Przejdź do głównej zawartości

"Stal" bez bankomatu, ale prezes Zmora być może z dużą premią...

Klub żużlowy „Stal Gorzów”, to miejski skarb i poza dyskusją wartość dodana dla miasta, której nie da się kupić za żadne pieniądze. Jego dzisiejsza marka, to zasługa przede wszystkim zawodników i wiernych kibiców, ale również człowieka, który niedawno się z nim rozstał i nie stało się tak, bo bardzo tego chciał, ale został do tego wręcz zmuszony – panującą w klubie atmosferą narcyzmu prezesa Zmory, jego postawom typu „po bandzie” oraz odmawianiem dyrektorowi Kuglerowi prawa do partycypowania w owocach pracy całego zespołu. „Stal straciła bankomat. Przynosił do klubu dwa i pół miliona rocznie” – napisały we wtorek sportowefakty, a w środowisku aż huczy, że teraz poleje się krew, choć spuszczana będzie powoli i do momentu w którym prezes Zmora zawoła o pomoc.

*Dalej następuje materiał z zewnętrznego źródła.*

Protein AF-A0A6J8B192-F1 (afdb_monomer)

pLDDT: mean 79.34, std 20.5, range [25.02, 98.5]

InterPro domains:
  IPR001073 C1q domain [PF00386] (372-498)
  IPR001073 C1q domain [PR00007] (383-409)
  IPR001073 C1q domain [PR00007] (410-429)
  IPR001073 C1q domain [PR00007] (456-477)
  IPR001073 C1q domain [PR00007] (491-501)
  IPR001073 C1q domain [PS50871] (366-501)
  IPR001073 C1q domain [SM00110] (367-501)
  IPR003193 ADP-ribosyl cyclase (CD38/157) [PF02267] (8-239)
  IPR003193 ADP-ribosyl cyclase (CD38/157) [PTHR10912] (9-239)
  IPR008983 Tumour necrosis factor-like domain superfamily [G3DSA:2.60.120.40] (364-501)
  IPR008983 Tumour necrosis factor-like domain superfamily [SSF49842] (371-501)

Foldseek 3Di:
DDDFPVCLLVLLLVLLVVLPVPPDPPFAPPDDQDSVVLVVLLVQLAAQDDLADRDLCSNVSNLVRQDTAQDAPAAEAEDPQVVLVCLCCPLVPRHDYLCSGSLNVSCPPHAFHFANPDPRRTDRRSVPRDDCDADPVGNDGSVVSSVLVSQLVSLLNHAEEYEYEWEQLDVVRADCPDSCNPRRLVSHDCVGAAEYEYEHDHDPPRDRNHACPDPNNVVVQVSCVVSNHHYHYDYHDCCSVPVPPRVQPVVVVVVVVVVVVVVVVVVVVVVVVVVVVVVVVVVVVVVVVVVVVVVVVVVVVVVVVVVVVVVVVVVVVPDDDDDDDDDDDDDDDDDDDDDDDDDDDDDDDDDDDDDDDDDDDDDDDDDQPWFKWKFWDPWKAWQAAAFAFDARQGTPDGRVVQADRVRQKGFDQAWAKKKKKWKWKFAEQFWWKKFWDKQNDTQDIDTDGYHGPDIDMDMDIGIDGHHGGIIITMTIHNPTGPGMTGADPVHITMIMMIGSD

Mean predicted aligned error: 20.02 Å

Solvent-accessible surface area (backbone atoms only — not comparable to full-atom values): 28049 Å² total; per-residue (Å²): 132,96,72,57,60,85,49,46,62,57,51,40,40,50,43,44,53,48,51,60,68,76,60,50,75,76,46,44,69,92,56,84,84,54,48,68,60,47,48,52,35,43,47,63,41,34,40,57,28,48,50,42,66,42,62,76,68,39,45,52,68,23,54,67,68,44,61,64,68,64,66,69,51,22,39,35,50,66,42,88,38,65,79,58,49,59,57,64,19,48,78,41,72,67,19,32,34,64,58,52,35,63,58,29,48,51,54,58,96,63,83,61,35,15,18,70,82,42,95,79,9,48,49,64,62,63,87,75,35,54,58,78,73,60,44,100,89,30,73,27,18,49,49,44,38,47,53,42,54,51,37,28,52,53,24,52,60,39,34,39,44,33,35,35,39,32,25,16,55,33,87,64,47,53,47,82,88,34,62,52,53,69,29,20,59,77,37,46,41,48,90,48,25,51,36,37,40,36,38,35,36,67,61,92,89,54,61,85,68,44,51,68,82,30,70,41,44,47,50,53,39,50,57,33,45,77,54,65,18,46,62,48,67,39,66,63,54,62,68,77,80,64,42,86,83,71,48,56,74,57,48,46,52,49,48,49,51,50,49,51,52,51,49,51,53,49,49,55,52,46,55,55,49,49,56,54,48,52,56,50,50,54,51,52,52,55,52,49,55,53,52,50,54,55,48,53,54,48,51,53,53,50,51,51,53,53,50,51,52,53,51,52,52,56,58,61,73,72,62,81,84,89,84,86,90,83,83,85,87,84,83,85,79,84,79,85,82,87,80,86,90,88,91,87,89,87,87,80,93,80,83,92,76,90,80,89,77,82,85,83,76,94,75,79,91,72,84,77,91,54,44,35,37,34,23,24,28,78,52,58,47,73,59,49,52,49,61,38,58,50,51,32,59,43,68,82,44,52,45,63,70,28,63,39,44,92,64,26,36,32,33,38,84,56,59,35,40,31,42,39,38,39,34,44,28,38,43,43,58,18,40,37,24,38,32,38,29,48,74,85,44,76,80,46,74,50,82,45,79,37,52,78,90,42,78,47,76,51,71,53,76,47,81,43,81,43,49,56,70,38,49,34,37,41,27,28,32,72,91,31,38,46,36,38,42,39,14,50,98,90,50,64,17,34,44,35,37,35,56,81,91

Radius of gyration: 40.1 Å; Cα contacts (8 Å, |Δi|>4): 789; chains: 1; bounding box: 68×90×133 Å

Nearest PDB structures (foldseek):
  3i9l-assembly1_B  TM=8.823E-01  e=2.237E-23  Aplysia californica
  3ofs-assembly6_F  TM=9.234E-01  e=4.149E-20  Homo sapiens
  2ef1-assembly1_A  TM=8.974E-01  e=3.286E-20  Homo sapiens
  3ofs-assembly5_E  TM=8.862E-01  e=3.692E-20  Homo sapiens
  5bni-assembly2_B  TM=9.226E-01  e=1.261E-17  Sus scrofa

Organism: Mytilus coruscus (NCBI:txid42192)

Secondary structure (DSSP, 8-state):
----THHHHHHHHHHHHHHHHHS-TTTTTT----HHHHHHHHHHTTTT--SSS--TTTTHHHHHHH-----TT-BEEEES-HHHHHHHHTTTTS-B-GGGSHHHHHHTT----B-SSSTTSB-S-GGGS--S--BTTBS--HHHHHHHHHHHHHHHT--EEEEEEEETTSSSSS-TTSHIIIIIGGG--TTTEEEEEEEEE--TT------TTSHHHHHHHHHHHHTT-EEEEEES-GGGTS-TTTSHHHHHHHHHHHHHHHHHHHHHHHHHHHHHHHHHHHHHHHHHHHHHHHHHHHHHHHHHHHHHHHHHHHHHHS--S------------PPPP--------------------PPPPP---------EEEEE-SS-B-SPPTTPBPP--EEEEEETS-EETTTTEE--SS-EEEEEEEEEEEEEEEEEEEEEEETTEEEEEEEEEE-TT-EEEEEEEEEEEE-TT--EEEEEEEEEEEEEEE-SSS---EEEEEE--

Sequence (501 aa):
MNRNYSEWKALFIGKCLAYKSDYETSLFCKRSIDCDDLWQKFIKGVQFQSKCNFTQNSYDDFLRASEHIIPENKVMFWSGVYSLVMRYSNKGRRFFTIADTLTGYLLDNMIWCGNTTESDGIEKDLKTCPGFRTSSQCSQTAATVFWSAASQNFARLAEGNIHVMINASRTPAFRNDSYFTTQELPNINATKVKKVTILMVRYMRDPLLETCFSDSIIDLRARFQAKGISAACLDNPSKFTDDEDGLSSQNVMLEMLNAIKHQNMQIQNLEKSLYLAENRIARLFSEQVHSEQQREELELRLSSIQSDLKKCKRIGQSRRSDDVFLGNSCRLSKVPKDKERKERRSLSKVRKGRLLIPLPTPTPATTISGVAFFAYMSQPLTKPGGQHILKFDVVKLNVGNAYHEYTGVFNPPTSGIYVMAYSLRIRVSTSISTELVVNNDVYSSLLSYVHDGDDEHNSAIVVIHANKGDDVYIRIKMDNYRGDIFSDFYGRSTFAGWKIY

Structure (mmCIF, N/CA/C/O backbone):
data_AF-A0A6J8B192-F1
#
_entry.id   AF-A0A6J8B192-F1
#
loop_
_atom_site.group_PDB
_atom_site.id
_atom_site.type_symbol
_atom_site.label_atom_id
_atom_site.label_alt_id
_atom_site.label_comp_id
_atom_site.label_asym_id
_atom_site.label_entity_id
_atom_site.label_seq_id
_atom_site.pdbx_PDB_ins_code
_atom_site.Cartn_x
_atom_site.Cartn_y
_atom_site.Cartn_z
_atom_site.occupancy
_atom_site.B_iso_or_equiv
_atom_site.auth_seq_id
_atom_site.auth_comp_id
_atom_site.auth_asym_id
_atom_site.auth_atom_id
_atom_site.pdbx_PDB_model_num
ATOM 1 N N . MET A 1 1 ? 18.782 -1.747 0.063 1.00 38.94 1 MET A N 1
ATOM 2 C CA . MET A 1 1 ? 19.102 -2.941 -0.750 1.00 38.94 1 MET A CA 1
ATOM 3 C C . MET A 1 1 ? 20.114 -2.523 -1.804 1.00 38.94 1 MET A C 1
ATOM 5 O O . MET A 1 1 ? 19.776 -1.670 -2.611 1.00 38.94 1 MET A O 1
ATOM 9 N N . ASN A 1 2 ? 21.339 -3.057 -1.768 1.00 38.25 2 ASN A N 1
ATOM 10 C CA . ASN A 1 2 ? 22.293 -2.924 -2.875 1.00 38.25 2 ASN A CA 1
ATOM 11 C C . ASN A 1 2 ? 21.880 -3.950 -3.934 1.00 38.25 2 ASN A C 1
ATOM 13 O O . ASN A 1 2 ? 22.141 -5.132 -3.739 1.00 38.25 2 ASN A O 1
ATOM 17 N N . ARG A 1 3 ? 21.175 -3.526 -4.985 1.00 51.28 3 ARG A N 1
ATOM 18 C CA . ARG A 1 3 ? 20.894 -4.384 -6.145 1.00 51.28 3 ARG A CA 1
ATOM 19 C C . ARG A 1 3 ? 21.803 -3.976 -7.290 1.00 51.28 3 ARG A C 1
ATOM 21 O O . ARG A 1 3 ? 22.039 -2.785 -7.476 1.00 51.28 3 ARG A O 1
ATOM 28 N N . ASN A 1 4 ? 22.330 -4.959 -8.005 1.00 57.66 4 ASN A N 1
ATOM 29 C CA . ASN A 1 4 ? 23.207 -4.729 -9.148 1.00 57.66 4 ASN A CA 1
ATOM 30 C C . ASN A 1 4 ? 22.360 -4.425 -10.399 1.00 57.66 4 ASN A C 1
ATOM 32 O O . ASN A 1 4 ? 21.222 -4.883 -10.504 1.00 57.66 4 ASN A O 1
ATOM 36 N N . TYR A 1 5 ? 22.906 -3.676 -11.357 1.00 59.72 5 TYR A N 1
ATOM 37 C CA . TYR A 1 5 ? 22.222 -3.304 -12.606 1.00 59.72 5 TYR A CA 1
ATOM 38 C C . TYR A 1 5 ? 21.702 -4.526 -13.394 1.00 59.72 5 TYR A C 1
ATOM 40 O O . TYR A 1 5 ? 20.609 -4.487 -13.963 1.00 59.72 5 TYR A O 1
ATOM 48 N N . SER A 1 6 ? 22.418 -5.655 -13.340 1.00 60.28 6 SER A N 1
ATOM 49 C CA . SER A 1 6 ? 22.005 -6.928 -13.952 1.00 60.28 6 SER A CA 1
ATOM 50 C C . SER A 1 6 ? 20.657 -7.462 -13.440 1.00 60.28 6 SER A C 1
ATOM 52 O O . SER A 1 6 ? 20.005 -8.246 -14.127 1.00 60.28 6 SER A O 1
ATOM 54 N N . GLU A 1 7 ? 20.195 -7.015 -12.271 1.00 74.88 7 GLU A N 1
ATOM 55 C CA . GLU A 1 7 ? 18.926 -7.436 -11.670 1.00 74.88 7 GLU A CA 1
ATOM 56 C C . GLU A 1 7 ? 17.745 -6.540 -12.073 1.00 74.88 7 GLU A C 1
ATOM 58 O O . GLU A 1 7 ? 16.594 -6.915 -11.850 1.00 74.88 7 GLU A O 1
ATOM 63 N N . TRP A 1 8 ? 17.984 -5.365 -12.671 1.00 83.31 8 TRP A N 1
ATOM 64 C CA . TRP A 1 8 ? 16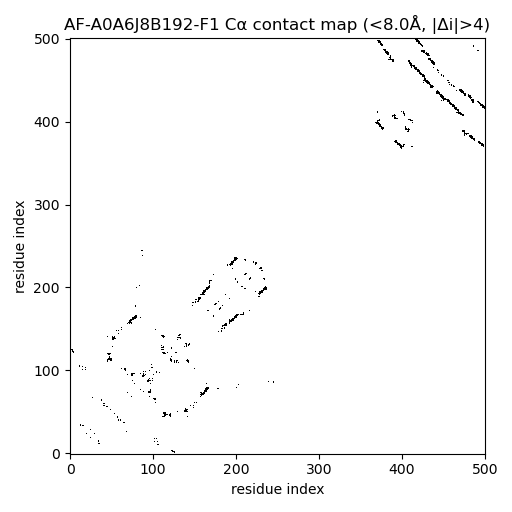.912 -4.414 -12.993 1.00 83.31 8 TRP A CA 1
ATOM 65 C C . TRP A 1 8 ? 15.997 -4.889 -14.096 1.00 83.31 8 TRP A C 1
ATOM 67 O O . TRP A 1 8 ? 14.782 -4.822 -13.928 1.00 83.31 8 TRP A O 1
ATOM 77 N N . LYS A 1 9 ? 16.565 -5.387 -15.201 1.00 87.88 9 LYS A N 1
ATOM 78 C CA . LYS A 1 9 ? 15.752 -5.932 -16.288 1.00 87.88 9 LYS A CA 1
ATOM 79 C C . LYS A 1 9 ? 14.893 -7.075 -15.750 1.00 87.88 9 LYS A C 1
ATOM 81 O O . LYS A 1 9 ? 13.686 -7.075 -15.948 1.00 87.88 9 LYS A O 1
ATOM 86 N N . ALA A 1 10 ? 15.489 -8.002 -15.000 1.00 90.06 10 ALA A N 1
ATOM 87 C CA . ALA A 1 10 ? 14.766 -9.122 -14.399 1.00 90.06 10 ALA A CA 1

Wszystko dlatego, że po odejściu Michała Kuglera z funkcji wiceprezesa klubu, prezes Ireneusz Maciej Zmora nie zachowuje się w ocenach jego pracy z klasą. Kolportuje opinie co najmniej kontrowersyjne, a to wśród sponsorów i działaczy przyjmowane jest nie tylko ze zdziwieniem, ale również z zażenowaniem. A przecież mowa o człowieku, który nadał „Stali Gorzów” nowego blasku na zewnątrz, przygotował dla niej strategię, która pozwoliła skupić wokół klubu spory kapitał finansowy, a to znów zaprocentowało medalowymi sukcesami żużlowców oraz sukcesem piłkarzy ręcznych, którzy awansowali z 3 do 1 ligii.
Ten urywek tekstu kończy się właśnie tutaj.